## Directions
Pictures are to be left out. Return exactly the lines below from the one with "ATOM 19 C CA" up to and including the one with "ATOM 53 C CA . ILE".

BEGIN Extracted data

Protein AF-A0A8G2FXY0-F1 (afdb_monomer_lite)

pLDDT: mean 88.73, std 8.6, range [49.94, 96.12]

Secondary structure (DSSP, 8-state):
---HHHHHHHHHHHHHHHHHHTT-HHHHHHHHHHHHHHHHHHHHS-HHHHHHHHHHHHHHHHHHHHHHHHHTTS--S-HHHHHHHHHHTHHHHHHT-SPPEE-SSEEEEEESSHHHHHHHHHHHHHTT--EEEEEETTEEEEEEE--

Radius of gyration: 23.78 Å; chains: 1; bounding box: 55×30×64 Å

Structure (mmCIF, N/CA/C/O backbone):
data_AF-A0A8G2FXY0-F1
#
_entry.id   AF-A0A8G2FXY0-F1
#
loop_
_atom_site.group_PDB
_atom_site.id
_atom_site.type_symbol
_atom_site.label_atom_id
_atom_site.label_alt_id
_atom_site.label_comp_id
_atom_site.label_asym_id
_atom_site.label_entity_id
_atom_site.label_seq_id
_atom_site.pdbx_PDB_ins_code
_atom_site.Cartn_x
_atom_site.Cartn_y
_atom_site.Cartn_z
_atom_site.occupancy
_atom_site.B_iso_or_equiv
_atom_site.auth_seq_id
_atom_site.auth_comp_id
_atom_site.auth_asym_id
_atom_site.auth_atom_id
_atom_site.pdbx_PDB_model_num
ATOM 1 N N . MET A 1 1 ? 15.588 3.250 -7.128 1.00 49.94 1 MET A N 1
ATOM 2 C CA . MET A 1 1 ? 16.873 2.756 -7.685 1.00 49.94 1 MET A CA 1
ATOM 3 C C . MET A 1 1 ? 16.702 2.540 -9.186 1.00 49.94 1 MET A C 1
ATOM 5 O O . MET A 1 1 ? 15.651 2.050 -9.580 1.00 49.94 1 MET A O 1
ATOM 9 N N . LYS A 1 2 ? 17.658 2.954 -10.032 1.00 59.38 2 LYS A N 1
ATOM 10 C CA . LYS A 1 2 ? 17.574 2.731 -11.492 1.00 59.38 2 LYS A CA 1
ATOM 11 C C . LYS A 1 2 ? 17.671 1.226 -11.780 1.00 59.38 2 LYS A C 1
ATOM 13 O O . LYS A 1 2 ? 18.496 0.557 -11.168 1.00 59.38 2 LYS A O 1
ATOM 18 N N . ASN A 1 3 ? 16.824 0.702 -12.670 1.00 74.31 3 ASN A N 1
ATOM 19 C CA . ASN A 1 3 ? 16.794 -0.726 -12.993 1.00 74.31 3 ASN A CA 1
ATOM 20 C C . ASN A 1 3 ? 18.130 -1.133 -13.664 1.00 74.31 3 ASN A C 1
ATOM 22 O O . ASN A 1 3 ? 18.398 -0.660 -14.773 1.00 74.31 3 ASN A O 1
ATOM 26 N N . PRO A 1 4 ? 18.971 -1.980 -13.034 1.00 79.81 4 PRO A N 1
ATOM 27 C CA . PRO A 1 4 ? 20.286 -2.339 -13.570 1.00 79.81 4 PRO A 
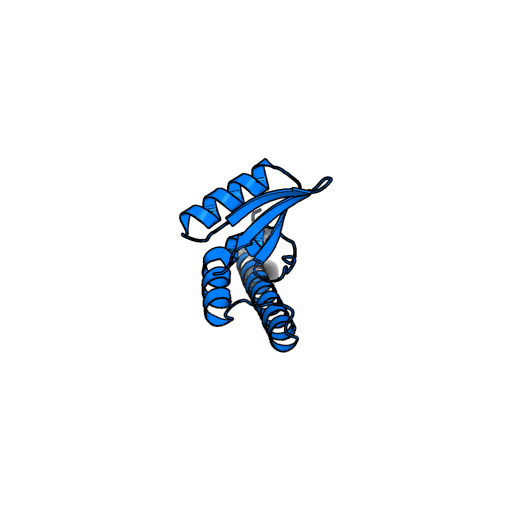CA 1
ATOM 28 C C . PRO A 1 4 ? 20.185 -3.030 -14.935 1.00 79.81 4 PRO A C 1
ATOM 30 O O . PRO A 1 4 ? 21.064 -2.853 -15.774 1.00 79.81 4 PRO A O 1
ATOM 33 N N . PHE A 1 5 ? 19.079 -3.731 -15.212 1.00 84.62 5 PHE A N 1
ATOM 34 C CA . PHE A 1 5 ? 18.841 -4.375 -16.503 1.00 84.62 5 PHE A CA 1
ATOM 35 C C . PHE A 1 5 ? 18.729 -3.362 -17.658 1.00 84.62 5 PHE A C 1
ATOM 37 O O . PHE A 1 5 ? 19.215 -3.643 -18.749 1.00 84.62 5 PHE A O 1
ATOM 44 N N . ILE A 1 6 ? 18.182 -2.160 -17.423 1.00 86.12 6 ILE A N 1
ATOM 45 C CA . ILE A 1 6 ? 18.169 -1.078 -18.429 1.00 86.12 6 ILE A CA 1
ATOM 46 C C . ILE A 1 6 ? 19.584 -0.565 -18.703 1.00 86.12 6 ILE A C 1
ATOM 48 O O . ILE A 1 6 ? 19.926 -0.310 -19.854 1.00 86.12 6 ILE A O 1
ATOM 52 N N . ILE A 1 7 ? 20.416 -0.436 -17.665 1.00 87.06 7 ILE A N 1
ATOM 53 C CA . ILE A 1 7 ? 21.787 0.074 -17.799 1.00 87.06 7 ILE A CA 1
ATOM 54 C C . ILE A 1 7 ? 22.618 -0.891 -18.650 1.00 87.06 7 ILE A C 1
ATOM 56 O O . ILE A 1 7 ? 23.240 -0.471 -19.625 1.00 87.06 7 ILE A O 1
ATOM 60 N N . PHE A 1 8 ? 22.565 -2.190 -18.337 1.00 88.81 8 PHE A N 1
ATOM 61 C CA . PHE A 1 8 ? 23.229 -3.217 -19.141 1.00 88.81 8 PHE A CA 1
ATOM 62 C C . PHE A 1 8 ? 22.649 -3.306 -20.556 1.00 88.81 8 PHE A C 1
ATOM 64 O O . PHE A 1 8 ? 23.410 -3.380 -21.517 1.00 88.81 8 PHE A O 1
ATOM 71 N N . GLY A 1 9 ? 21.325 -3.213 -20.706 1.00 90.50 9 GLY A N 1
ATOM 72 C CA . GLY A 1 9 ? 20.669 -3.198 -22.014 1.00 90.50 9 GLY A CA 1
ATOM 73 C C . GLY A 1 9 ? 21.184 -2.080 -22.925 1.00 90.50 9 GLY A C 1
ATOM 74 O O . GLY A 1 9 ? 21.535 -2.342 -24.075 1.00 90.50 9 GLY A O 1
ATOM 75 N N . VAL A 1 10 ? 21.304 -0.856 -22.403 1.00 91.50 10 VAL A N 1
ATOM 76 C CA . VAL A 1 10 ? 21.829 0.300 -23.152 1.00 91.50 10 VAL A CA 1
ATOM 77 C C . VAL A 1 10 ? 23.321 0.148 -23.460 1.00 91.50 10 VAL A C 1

END Extracted data
BEGIN Extracted data

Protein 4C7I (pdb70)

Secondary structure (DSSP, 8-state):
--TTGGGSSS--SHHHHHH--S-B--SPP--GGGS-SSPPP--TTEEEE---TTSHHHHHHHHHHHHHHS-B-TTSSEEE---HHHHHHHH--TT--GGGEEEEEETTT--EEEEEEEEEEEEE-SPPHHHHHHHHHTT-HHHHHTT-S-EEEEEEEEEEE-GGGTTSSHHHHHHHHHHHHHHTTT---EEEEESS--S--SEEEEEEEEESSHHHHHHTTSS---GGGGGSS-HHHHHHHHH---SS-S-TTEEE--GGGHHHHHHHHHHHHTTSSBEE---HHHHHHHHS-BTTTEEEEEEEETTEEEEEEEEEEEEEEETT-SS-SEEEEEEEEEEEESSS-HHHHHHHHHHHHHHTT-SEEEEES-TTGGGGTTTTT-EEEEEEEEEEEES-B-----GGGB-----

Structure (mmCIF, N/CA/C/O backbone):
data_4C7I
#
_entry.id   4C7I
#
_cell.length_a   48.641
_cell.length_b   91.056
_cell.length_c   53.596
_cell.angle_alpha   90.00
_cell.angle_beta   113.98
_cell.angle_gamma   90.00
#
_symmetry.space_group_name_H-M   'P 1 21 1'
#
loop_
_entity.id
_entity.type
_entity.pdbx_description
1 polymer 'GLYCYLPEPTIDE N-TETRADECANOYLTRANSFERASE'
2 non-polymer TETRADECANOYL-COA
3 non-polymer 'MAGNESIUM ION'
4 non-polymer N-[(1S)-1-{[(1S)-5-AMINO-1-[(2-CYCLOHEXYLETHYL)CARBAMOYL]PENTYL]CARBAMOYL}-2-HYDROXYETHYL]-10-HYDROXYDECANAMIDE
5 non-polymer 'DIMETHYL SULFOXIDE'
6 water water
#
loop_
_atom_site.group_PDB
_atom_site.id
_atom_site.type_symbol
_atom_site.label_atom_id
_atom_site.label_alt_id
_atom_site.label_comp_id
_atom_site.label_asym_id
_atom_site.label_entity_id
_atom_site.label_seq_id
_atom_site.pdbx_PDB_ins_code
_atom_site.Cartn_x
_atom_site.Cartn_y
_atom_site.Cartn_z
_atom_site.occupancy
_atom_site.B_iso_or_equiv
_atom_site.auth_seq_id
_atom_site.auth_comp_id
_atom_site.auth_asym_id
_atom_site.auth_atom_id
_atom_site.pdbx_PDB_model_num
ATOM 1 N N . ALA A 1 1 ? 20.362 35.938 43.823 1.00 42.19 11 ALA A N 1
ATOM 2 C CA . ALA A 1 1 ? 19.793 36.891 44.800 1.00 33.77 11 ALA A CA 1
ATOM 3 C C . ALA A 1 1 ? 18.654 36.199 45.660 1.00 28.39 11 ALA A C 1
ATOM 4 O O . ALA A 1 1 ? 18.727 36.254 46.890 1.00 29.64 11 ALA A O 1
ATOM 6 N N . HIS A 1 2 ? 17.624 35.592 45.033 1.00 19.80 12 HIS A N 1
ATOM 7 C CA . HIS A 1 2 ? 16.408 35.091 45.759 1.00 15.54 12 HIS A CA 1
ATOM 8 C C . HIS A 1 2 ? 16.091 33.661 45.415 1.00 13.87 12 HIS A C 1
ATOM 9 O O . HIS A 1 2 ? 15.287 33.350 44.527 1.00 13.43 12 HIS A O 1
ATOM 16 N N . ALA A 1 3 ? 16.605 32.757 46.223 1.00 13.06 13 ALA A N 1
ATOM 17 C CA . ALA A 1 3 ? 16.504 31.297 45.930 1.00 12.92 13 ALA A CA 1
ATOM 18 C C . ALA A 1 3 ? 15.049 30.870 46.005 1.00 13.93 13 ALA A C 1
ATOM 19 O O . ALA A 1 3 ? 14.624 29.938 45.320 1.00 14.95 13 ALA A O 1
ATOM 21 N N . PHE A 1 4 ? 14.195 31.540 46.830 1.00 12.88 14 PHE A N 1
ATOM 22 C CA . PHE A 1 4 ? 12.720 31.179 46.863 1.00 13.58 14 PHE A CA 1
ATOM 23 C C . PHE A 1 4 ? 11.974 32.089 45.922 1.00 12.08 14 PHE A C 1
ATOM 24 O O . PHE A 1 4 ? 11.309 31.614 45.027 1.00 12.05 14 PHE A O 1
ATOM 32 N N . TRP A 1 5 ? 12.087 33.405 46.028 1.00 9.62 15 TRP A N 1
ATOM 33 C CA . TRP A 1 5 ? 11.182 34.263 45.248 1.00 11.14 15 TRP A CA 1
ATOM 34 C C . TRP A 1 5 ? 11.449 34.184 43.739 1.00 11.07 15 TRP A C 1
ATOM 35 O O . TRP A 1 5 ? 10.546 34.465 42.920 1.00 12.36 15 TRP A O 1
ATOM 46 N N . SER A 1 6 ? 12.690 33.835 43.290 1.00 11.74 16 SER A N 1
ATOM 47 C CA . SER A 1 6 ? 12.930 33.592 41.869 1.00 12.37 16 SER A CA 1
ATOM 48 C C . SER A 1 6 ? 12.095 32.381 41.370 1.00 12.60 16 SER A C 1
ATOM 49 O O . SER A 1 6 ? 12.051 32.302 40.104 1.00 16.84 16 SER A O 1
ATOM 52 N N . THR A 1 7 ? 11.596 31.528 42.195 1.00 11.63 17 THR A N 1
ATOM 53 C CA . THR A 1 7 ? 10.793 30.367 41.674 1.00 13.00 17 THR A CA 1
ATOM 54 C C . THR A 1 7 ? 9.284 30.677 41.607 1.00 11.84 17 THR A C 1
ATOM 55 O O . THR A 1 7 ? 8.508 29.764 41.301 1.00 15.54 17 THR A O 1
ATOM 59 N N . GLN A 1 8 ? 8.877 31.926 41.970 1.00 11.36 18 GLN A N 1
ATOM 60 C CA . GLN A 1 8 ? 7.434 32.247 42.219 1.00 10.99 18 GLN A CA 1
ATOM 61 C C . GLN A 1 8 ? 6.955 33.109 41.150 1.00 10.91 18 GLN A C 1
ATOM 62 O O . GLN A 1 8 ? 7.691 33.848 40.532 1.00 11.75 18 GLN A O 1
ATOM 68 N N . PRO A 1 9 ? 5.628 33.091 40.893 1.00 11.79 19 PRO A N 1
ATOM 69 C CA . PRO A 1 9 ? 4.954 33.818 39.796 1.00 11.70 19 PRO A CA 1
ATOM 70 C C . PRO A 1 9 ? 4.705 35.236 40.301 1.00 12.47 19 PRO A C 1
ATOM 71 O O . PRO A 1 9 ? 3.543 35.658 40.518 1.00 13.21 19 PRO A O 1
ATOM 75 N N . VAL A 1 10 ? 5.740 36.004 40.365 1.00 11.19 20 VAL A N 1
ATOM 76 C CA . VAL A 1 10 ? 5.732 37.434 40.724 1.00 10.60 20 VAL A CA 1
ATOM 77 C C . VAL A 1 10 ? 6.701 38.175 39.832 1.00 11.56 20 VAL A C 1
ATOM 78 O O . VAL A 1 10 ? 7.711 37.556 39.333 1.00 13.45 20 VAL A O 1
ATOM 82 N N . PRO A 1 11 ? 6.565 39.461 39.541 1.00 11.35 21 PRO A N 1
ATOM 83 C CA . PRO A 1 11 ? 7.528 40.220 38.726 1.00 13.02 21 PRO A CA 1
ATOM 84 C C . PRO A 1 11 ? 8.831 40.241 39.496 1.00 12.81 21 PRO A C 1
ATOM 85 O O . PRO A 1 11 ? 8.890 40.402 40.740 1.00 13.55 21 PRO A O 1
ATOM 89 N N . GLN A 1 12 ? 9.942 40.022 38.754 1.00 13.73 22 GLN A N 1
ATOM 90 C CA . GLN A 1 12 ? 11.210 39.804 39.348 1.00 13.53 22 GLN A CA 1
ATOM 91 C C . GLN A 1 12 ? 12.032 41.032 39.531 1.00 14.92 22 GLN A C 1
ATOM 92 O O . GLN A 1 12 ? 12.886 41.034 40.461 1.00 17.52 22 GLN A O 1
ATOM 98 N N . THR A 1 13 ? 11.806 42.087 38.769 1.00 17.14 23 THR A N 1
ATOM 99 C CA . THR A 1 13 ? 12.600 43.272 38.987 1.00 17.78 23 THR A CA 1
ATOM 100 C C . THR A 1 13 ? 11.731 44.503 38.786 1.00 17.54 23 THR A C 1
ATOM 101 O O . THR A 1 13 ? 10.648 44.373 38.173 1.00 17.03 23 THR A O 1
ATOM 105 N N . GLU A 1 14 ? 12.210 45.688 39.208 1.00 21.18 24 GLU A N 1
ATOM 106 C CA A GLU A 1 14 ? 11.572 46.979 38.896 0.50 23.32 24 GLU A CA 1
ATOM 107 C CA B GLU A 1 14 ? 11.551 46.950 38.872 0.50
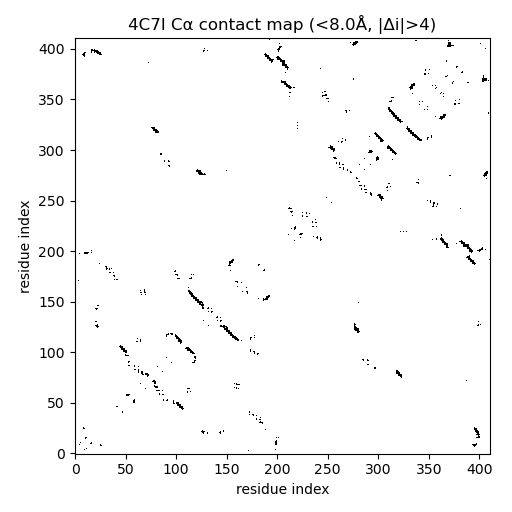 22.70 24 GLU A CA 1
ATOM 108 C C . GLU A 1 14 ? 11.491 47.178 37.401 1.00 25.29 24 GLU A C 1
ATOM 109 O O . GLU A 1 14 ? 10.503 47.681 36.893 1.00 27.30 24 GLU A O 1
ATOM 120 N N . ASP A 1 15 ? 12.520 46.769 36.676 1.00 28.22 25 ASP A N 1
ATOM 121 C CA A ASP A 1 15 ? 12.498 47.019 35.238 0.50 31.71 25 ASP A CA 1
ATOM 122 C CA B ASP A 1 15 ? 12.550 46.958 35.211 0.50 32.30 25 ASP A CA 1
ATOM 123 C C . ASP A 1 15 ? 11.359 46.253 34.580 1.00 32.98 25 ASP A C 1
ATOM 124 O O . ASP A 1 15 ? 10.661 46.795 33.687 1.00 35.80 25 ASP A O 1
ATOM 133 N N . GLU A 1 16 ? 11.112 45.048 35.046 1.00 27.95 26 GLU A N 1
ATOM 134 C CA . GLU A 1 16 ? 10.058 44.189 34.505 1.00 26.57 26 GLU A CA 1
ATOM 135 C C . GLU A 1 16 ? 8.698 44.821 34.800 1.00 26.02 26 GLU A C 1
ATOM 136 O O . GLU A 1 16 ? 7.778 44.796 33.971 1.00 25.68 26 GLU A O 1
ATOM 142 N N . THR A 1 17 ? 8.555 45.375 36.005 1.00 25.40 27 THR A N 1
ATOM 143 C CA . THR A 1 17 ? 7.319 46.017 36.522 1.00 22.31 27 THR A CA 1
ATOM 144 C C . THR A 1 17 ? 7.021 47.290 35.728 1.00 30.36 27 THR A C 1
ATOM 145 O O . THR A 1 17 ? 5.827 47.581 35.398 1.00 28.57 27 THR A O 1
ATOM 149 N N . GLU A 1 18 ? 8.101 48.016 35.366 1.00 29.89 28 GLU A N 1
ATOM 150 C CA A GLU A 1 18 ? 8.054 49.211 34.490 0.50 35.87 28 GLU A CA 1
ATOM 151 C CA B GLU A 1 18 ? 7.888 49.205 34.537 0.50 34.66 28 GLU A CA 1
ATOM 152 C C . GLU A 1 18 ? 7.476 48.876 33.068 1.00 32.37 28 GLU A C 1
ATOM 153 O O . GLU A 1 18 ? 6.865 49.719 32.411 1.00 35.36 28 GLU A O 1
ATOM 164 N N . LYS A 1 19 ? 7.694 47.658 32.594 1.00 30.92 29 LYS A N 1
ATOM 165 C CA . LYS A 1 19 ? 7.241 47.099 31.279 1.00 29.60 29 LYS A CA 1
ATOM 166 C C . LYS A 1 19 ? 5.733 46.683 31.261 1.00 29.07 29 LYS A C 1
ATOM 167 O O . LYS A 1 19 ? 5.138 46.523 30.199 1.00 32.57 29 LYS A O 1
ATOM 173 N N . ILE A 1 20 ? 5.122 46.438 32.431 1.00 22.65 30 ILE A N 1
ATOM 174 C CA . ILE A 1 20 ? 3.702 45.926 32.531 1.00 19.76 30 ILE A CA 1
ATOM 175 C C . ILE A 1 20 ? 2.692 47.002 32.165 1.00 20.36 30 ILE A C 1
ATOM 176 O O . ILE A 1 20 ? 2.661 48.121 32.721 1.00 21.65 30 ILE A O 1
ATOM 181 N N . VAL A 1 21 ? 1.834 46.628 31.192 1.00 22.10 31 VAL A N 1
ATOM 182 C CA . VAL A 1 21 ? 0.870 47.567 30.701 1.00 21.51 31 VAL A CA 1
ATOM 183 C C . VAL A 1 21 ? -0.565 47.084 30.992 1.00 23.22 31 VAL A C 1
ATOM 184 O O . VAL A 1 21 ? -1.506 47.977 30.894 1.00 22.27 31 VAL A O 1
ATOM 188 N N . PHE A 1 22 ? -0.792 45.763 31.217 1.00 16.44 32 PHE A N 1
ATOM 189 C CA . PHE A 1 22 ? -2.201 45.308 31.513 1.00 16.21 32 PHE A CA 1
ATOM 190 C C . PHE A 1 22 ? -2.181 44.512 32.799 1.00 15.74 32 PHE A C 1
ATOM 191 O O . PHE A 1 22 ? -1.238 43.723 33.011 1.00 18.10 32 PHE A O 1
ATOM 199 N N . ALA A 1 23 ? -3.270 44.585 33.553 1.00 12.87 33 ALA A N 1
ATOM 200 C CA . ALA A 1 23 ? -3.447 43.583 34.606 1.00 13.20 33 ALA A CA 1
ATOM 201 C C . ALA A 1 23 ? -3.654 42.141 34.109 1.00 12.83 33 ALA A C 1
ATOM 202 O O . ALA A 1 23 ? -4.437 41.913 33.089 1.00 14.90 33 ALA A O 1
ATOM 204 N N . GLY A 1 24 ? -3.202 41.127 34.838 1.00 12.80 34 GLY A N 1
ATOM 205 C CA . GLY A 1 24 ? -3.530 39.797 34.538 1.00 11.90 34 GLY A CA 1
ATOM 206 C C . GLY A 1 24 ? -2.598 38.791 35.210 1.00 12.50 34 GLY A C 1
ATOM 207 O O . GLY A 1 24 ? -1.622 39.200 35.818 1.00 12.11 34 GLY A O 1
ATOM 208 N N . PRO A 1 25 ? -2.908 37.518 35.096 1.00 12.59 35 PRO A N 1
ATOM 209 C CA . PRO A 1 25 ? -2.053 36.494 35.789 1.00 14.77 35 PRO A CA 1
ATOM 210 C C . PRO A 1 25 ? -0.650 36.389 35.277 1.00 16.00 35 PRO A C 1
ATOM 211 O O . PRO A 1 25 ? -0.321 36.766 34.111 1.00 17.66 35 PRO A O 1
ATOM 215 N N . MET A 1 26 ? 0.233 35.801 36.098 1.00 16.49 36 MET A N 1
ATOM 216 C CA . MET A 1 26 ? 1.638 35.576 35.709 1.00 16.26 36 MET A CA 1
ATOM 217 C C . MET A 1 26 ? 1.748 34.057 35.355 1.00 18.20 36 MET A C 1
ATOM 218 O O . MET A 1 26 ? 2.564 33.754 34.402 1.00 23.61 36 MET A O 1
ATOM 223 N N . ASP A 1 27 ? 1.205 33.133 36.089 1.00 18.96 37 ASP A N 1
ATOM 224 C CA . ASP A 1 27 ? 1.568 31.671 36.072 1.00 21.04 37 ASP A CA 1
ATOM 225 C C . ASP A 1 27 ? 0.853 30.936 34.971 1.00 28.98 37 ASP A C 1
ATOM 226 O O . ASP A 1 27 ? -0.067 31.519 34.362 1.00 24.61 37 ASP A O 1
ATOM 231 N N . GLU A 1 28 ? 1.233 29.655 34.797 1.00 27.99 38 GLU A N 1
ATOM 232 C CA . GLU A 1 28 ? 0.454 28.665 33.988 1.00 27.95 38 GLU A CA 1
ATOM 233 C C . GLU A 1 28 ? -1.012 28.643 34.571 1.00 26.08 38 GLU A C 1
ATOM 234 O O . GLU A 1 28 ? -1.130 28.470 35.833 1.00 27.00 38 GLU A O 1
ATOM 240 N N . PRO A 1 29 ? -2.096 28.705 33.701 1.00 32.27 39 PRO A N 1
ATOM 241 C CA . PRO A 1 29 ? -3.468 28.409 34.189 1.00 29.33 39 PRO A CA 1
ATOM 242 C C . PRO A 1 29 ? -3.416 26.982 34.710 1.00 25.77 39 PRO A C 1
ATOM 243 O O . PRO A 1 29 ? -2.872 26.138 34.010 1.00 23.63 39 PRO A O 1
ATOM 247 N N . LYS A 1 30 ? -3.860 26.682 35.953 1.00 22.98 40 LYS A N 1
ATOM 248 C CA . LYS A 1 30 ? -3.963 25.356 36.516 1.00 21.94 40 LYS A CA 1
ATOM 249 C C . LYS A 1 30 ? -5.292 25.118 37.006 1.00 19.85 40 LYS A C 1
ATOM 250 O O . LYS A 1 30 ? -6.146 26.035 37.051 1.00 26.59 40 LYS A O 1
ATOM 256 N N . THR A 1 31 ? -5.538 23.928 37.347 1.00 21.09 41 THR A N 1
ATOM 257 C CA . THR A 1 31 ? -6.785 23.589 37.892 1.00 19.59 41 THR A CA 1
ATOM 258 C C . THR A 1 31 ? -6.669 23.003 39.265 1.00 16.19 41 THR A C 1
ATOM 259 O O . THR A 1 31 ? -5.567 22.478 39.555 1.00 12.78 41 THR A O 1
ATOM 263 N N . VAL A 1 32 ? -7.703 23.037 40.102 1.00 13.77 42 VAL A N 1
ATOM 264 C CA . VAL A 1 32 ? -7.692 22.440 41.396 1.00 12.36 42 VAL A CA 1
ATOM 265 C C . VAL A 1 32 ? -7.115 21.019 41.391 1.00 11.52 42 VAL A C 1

END Extracted data

## Completed exercise
ATOM 19 C CA . ASN A 1 3 ? 16.794 -0.726 -12.993 1.00 74.31 3 ASN A CA 1
ATOM 20 C C . ASN A 1 3 ? 18.130 -1.133 -13.664 1.00 74.31 3 ASN A C 1
ATOM 22 O O . ASN A 1 3 ? 18.398 -0.660 -14.773 1.00 74.31 3 ASN A O 1
ATOM 26 N N . PRO A 1 4 ? 18.971 -1.980 -13.034 1.00 79.81 4 PRO A N 1
ATOM 27 C CA . PRO A 1 4 ? 20.286 -2.339 -13.570 1.00 79.81 4 PRO A 
CA 1
ATOM 28 C C . PRO A 1 4 ? 20.185 -3.030 -14.935 1.00 79.81 4 PRO A C 1
ATOM 30 O O . PRO A 1 4 ? 21.064 -2.853 -15.774 1.00 79.81 4 PRO A O 1
ATOM 33 N N . PHE A 1 5 ? 19.079 -3.731 -15.212 1.00 84.62 5 PHE A N 1
ATOM 34 C CA . PHE A 1 5 ? 18.841 -4.375 -16.503 1.00 84.62 5 PHE A CA 1
ATOM 35 C C . PHE A 1 5 ? 18.729 -3.362 -17.658 1.00 84.62 5 PHE A C 1
ATOM 37 O O . PHE A 1 5 ? 19.215 -3.643 -18.749 1.00 84.62 5 PHE A O 1
ATOM 44 N N . ILE A 1 6 ? 18.182 -2.160 -17.423 1.00 86.12 6 ILE A N 1
ATOM 45 C CA . ILE A 1 6 ? 18.169 -1.078 -18.429 1.00 86.12 6 ILE A CA 1
ATOM 46 C C . ILE A 1 6 ? 19.584 -0.565 -18.703 1.00 86.12 6 ILE A C 1
ATOM 48 O O . ILE A 1 6 ? 19.926 -0.310 -19.854 1.00 86.12 6 ILE A O 1
ATOM 52 N N . ILE A 1 7 ? 20.416 -0.436 -17.665 1.00 87.06 7 ILE A N 1
ATOM 53 C CA . ILE A 1 7 ? 21.787 0.074 -17.799 1.00 87.06 7 ILE A CA 1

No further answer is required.